_Assignment_. The line containing "ATOM 12 C C" marks the end: output every line of the data up to it, and that line too, exactly as written.

** Opening Recorded data block **

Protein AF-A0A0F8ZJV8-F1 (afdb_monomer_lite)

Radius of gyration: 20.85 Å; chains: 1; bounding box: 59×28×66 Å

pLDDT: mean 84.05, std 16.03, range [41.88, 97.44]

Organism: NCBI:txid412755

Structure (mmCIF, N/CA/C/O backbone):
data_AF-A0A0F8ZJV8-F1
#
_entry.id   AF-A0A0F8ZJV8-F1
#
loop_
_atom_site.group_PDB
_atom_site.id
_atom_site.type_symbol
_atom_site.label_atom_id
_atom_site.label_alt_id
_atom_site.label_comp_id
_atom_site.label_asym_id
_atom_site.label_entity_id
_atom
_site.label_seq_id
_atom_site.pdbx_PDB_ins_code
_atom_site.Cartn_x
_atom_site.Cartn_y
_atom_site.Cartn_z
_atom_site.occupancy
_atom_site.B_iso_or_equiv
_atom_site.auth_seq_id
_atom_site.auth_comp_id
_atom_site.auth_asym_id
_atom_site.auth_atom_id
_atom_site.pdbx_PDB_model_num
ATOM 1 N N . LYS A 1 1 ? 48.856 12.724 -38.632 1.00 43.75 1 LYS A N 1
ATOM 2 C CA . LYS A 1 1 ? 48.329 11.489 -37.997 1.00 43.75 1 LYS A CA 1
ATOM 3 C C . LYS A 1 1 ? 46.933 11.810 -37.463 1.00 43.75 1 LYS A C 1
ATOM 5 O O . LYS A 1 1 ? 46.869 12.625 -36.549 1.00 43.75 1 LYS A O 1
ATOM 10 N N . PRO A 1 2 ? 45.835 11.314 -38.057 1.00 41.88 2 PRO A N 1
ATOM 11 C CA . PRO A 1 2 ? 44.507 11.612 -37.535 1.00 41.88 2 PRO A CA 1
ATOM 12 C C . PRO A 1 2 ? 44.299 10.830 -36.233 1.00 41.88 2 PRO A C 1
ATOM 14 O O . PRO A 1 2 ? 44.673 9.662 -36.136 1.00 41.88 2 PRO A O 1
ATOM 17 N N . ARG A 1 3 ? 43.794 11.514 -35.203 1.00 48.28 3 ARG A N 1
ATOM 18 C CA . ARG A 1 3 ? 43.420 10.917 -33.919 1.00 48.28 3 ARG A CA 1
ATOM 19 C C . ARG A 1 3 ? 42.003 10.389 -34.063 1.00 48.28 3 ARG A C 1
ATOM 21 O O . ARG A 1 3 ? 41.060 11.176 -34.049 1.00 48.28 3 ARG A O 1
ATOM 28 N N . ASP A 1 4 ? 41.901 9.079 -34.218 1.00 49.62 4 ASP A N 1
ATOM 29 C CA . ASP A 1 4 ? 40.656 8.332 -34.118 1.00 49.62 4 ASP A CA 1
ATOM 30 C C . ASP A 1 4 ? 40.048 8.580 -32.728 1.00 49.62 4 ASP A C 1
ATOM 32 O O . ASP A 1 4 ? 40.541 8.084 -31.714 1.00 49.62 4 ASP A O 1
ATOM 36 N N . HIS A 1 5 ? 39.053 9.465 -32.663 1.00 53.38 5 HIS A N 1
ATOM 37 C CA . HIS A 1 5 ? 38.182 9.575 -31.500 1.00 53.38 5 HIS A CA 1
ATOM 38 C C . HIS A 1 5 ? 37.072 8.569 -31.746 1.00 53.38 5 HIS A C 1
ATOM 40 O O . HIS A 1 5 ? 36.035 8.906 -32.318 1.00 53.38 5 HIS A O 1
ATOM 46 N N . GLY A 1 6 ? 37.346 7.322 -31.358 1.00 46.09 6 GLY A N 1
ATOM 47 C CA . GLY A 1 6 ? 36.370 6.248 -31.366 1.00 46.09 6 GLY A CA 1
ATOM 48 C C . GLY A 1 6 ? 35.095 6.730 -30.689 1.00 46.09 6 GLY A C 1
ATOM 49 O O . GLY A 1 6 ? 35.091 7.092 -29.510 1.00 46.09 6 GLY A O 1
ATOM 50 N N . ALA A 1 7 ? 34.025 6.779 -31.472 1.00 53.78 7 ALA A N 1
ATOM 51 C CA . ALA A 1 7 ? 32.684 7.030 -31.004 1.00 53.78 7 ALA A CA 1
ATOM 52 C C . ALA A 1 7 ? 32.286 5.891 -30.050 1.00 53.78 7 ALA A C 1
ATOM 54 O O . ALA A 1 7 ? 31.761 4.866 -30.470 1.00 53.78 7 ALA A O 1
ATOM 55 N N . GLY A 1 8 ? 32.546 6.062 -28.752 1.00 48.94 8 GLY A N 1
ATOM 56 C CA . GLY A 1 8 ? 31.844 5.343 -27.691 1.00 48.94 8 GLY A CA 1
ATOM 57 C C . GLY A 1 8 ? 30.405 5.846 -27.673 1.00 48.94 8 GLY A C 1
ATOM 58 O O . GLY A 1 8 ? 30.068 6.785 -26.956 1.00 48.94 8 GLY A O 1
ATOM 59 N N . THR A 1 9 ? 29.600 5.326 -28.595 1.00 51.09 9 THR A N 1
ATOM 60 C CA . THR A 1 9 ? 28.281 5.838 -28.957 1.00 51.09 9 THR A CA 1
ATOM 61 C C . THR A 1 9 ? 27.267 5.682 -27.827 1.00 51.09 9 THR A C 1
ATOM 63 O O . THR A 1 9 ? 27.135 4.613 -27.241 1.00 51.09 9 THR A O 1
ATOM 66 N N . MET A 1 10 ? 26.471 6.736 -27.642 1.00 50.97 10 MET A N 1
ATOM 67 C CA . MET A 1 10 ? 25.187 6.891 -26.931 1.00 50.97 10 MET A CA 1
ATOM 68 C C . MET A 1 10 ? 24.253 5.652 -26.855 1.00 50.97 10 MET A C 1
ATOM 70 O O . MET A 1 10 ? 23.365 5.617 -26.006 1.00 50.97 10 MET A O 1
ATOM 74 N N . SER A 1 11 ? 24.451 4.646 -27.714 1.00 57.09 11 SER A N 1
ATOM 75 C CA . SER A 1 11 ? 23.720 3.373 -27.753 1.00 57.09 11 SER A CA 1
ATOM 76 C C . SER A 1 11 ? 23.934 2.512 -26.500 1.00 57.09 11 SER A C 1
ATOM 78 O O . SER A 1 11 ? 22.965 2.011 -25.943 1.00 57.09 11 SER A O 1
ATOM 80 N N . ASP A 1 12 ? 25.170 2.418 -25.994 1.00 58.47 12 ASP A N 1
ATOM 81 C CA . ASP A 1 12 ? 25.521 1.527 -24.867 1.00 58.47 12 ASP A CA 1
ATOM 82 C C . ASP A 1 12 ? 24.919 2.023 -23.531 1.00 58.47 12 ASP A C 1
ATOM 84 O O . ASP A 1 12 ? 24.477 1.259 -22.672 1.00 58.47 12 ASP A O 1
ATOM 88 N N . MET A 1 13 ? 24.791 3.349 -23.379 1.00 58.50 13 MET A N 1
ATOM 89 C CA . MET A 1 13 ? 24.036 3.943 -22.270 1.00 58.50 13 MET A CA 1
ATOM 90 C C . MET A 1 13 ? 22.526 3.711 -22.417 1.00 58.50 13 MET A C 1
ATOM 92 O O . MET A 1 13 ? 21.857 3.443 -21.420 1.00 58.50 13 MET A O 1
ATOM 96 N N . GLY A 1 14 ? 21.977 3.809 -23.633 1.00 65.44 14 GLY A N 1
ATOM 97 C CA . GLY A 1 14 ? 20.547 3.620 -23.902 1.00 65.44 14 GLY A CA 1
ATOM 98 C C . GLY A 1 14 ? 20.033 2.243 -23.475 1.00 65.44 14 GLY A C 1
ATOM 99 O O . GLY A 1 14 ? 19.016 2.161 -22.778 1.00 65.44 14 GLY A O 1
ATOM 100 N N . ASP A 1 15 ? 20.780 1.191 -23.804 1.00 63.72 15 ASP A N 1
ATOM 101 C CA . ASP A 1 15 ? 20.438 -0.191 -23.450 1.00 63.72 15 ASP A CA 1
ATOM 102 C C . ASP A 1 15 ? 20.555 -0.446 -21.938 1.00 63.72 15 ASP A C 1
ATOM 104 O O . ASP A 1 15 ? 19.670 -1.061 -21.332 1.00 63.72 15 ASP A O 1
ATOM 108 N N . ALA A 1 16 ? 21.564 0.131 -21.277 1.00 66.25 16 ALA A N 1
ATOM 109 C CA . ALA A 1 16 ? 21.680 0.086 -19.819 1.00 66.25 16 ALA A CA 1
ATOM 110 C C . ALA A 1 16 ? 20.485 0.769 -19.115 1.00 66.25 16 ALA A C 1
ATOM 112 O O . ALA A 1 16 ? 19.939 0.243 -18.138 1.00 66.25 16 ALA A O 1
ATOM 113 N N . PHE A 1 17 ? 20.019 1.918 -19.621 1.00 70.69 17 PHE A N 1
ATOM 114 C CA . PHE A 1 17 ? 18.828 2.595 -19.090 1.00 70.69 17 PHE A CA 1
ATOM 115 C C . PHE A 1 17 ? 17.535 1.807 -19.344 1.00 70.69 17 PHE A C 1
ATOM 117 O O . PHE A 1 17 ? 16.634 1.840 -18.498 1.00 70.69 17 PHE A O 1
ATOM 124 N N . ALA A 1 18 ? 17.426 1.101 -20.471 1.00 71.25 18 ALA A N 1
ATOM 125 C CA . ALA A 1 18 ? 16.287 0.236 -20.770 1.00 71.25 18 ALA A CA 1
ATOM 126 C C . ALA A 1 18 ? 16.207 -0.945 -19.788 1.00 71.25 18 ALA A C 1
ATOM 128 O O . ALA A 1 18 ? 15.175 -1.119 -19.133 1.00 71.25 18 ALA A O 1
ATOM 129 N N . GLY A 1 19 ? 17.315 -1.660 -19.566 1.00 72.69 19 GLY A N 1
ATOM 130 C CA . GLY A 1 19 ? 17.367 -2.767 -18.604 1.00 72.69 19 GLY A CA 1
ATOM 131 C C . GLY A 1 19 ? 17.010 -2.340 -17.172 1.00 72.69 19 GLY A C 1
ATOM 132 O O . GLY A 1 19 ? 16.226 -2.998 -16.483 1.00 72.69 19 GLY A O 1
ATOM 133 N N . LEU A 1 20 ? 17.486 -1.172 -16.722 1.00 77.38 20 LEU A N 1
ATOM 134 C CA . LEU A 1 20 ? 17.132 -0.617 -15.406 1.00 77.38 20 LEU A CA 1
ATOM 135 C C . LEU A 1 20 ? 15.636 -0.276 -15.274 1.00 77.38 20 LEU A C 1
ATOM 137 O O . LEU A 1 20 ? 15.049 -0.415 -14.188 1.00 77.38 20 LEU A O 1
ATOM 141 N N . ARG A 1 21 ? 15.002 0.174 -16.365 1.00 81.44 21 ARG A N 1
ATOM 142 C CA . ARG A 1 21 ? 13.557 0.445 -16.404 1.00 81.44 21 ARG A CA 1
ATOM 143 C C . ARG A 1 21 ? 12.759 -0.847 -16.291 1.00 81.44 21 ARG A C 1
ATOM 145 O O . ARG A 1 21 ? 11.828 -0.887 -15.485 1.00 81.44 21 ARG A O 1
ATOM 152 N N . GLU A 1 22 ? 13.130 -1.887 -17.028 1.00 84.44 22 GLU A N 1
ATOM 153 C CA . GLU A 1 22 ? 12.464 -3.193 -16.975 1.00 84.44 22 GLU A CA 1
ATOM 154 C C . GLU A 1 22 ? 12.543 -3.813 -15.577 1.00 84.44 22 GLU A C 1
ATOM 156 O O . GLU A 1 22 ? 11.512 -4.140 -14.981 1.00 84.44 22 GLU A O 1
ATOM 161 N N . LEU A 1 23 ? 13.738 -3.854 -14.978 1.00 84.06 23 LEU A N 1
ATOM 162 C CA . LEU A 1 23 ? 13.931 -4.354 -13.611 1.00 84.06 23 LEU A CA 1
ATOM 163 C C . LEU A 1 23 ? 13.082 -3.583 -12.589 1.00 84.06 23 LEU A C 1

** Closing Recorded data block **

_Written answer_.
Protein AF-A0A0F8ZJV8-F1 (afdb_monomer_lite)

Radius of gyration: 20.85 Å; chains: 1; bounding box: 59×28×66 Å

pLDDT: mean 84.05, std 16.03, range [41.88, 97.44]

Organism: NCBI:txid412755

Structure (mmCIF, N/CA/C/O backbone):
data_AF-A0A0F8ZJV8-F1
#
_entry.id   AF-A0A0F8ZJV8-F1
#
loop_
_atom_site.group_PDB
_atom_site.id
_atom_site.type_symbol
_atom_site.label_atom_id
_atom_site.label_alt_id
_atom_site.label_comp_id
_atom_site.label_asym_id
_atom_site.label_entity_id
_atom
_site.label_seq_id
_atom_site.pdbx_PDB_ins_code
_atom_site.Cartn_x
_atom_site.Cartn_y
_atom_site.Cartn_z
_atom_site.occupancy
_atom_site.B_iso_or_equiv
_atom_site.auth_seq_id
_atom_site.auth_comp_id
_atom_site.auth_asym_id
_atom_site.auth_atom_id
_atom_site.pdbx_PDB_model_num
ATOM 1 N N . LYS A 1 1 ? 48.856 12.724 -38.632 1.00 43.75 1 LYS A N 1
ATOM 2 C CA . LYS A 1 1 ? 48.329 11.489 -37.997 1.00 43.75 1 LYS A CA 1
ATOM 3 C C . LYS A 1 1 ? 46.933 11.810 -37.463 1.00 43.75 1 LYS A C 1
ATOM 5 O O . LYS A 1 1 ? 46.869 12.625 -36.549 1.00 43.75 1 LYS A O 1
ATOM 10 N N . PRO A 1 2 ? 45.835 11.314 -38.057 1.00 41.88 2 PRO A N 1
ATOM 11 C CA . PRO A 1 2 ? 44.507 11.612 -37.535 1.00 41.88 2 PRO A CA 1
ATOM 12 C C . PRO A 1 2 ? 44.299 10.830 -36.233 1.00 41.88 2 PRO A C 1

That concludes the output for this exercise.